╭─ Source material
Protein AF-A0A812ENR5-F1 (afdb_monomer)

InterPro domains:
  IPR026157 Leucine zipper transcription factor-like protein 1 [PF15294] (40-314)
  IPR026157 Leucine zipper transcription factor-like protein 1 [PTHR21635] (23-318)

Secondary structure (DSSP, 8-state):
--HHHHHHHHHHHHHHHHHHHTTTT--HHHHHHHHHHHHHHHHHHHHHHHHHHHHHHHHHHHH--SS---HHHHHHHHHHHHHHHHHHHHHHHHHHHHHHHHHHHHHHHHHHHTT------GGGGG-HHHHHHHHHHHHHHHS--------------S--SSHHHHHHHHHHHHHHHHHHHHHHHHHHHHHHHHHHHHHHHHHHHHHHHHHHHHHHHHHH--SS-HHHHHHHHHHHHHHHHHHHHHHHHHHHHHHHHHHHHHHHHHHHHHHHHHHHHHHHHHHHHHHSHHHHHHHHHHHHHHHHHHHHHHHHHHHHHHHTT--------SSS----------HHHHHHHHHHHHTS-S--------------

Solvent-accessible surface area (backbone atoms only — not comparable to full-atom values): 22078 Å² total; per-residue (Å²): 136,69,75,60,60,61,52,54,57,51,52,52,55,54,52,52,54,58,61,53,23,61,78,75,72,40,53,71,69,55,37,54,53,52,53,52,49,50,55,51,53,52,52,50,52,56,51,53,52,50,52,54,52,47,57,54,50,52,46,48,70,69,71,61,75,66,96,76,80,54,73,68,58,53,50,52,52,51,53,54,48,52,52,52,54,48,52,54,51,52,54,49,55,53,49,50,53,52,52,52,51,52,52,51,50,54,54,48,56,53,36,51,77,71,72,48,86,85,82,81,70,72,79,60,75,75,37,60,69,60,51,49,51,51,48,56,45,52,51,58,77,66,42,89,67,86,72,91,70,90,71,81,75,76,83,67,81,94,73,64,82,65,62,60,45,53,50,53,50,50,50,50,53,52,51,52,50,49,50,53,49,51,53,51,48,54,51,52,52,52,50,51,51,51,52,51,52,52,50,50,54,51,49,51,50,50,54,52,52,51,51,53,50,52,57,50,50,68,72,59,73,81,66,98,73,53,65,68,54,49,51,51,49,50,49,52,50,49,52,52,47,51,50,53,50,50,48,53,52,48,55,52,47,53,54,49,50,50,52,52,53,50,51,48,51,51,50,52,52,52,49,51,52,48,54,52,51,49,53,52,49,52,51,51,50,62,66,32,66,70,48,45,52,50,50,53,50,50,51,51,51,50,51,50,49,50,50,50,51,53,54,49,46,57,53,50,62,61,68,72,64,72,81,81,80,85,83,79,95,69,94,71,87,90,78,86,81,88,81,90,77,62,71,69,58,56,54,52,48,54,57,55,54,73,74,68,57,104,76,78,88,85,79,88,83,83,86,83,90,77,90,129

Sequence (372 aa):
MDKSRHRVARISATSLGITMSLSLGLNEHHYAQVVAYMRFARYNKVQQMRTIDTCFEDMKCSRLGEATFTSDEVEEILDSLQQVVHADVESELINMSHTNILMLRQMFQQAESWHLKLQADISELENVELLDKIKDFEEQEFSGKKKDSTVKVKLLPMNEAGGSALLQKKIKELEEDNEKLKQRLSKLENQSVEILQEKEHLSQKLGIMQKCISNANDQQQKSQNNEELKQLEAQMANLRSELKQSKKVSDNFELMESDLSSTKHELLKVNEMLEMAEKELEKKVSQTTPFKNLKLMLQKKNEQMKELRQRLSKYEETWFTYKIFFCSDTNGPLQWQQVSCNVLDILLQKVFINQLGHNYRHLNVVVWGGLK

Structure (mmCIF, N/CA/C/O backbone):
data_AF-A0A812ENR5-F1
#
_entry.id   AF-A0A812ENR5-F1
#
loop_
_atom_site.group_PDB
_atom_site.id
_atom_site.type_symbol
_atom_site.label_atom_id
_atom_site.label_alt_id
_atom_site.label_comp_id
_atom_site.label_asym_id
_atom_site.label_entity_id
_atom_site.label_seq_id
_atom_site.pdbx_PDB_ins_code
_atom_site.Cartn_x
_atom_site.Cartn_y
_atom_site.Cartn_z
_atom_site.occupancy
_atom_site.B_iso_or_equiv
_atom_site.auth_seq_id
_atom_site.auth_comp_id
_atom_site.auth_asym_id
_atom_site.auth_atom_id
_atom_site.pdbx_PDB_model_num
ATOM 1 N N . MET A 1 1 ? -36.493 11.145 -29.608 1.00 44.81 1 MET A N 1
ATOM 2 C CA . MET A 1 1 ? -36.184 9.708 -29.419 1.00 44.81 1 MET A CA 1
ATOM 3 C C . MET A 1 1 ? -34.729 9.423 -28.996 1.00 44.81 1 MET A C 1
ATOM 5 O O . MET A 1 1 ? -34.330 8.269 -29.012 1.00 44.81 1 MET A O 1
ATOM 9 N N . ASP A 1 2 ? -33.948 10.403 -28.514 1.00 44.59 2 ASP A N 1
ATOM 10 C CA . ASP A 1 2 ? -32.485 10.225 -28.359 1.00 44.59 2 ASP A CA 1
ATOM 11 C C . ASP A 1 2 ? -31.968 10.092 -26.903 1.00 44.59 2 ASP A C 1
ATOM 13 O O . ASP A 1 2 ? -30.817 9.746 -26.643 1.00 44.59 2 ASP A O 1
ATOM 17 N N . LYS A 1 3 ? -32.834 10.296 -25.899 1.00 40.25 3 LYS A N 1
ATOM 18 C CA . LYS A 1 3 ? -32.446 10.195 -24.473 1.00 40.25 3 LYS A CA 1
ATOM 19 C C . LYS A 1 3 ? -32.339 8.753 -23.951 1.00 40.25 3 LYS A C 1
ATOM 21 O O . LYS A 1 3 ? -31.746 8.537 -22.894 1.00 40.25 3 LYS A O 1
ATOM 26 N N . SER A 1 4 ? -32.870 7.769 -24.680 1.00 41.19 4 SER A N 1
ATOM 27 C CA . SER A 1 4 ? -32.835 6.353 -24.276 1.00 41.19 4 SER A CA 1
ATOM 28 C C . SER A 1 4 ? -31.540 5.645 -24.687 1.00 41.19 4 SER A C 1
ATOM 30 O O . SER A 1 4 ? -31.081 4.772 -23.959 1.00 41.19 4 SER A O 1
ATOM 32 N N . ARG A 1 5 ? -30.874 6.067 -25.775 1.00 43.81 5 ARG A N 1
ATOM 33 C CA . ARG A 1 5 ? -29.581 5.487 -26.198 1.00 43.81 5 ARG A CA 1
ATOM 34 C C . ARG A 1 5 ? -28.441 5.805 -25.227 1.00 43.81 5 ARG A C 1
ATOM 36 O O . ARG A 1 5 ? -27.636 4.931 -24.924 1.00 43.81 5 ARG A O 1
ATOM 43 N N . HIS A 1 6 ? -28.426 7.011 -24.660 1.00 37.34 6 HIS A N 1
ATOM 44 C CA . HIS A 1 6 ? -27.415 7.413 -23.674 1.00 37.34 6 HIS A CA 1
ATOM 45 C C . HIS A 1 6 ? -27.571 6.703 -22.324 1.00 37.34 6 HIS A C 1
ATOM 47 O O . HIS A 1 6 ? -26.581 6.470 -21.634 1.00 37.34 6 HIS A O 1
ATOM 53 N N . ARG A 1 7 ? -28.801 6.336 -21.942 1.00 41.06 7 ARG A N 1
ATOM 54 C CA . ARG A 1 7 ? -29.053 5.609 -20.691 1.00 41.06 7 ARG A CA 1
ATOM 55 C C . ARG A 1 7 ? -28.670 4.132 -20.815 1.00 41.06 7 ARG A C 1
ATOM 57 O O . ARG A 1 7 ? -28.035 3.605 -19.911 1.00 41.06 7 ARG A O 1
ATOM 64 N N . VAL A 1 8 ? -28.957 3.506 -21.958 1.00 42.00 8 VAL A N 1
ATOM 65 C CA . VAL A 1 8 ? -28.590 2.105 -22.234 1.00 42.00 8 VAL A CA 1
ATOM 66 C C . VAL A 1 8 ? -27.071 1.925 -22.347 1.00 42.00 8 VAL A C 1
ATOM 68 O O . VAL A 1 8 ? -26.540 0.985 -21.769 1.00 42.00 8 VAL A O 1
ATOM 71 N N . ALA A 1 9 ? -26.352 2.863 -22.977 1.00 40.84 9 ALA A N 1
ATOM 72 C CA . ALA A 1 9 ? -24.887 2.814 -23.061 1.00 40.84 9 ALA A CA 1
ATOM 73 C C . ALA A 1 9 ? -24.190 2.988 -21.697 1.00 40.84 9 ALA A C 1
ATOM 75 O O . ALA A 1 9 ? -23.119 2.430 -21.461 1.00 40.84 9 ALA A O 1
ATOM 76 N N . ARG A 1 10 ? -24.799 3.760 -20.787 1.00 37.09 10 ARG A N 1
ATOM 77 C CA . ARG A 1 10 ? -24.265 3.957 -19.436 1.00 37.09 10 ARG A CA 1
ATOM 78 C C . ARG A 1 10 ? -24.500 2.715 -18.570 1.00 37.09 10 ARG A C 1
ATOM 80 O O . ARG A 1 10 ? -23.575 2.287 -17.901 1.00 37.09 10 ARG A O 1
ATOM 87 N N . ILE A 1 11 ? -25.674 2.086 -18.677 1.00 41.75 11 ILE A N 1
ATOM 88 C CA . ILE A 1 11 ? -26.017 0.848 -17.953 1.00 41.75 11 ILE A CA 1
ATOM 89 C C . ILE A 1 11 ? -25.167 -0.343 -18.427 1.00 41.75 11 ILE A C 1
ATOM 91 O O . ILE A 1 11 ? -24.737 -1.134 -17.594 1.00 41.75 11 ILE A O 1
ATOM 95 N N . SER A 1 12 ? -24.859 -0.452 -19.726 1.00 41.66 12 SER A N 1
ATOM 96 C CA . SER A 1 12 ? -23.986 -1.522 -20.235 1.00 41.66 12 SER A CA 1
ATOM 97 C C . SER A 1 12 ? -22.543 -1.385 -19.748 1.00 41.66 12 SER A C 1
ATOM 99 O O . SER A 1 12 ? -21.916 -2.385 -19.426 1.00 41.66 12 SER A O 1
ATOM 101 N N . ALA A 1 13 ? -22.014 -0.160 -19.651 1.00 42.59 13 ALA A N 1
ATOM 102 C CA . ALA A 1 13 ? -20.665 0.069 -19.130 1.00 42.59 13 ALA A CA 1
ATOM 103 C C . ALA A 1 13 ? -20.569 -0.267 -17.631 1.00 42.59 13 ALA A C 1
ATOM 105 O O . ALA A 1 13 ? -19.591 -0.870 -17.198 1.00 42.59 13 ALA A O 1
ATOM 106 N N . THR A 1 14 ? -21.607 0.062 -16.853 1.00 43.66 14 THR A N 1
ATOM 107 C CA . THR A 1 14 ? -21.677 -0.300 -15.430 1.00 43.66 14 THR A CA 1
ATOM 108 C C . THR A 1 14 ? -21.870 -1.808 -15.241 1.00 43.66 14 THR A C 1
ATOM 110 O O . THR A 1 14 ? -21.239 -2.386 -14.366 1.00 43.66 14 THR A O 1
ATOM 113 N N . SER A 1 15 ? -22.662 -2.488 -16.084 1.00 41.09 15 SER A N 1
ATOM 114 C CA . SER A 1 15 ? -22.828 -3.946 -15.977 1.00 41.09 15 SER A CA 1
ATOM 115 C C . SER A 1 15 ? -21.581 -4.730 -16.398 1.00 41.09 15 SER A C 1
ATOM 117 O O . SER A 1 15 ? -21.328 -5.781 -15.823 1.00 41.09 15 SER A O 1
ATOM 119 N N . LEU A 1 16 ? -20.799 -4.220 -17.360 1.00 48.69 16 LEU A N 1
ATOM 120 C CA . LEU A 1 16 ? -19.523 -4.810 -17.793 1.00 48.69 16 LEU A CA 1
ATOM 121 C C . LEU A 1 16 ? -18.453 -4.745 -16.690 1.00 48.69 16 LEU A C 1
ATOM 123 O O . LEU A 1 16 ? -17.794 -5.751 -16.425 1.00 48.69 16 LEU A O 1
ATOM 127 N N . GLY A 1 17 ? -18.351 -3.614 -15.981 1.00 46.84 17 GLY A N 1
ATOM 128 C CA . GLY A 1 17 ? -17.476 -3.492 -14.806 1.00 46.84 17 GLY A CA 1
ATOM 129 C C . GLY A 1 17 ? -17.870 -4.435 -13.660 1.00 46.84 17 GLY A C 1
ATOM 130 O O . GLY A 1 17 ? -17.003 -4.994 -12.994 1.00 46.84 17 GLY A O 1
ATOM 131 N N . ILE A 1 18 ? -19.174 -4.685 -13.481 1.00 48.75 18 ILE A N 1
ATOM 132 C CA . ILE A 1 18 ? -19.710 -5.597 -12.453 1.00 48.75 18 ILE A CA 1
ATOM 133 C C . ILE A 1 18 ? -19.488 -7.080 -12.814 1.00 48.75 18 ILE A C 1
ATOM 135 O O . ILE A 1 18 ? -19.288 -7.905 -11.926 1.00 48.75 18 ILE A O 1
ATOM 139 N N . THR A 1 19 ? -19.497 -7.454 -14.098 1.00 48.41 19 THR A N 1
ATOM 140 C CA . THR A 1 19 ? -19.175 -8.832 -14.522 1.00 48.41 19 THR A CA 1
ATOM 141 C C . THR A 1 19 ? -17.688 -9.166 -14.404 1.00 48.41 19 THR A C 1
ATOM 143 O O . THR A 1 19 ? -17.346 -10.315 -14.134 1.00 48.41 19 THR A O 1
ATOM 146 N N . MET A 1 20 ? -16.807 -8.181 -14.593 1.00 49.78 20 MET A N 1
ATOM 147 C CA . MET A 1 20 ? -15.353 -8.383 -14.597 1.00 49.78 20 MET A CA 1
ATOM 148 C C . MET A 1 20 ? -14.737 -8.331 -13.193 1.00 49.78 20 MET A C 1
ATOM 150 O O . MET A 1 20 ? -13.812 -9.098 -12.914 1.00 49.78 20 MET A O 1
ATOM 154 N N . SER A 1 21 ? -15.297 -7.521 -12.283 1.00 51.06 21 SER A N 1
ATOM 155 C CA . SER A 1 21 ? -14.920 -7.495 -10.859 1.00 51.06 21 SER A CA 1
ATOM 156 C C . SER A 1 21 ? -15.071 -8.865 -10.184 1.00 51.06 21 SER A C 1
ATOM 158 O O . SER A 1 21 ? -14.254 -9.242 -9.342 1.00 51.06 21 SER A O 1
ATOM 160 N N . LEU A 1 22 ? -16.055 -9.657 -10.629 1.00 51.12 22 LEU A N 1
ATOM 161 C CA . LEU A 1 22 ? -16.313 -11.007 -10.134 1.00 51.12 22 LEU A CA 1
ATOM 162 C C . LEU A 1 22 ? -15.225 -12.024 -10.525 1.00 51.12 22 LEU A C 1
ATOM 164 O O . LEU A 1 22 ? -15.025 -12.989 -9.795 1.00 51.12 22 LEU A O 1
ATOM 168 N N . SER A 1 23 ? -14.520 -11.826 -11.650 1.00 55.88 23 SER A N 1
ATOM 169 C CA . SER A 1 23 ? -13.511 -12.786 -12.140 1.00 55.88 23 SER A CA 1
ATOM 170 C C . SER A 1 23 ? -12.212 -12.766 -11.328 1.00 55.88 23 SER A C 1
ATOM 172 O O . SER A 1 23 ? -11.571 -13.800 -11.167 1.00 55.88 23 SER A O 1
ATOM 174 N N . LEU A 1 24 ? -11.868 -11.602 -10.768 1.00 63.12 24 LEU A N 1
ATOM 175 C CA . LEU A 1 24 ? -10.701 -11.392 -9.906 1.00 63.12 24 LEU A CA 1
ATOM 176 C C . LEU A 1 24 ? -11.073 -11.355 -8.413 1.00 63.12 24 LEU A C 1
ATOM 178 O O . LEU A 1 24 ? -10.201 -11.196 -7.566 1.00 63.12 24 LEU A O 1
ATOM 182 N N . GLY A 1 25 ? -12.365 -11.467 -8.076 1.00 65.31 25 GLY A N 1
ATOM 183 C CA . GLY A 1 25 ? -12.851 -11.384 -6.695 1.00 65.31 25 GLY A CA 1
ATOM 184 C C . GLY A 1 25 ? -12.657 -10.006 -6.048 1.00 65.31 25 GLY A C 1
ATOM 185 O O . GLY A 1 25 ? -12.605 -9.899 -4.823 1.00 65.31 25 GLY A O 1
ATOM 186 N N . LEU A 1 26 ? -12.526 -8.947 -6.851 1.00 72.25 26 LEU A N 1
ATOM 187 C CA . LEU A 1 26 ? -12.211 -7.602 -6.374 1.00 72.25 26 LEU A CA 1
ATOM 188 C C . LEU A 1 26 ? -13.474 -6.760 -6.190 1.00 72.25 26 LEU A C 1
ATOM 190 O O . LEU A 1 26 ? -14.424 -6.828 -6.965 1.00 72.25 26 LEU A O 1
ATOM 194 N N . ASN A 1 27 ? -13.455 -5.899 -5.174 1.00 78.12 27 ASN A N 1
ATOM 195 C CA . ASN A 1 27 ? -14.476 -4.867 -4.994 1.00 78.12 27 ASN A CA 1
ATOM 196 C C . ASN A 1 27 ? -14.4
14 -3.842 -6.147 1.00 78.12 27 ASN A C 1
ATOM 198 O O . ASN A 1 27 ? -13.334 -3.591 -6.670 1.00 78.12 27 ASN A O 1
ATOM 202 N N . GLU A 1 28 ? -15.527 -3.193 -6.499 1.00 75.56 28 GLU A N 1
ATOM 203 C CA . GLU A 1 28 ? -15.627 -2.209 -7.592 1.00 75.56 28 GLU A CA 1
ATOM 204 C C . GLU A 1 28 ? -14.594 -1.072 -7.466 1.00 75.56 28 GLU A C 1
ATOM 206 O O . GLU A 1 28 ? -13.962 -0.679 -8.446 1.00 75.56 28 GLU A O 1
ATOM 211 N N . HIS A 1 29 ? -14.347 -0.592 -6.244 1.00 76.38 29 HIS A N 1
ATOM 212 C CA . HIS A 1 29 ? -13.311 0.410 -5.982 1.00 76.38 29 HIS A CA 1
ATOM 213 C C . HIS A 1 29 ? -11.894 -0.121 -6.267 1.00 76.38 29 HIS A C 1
╰─
Exercise:
Would you please state how many lines in the material hold "transcription"? The number alone will do.

Exercise solution:
2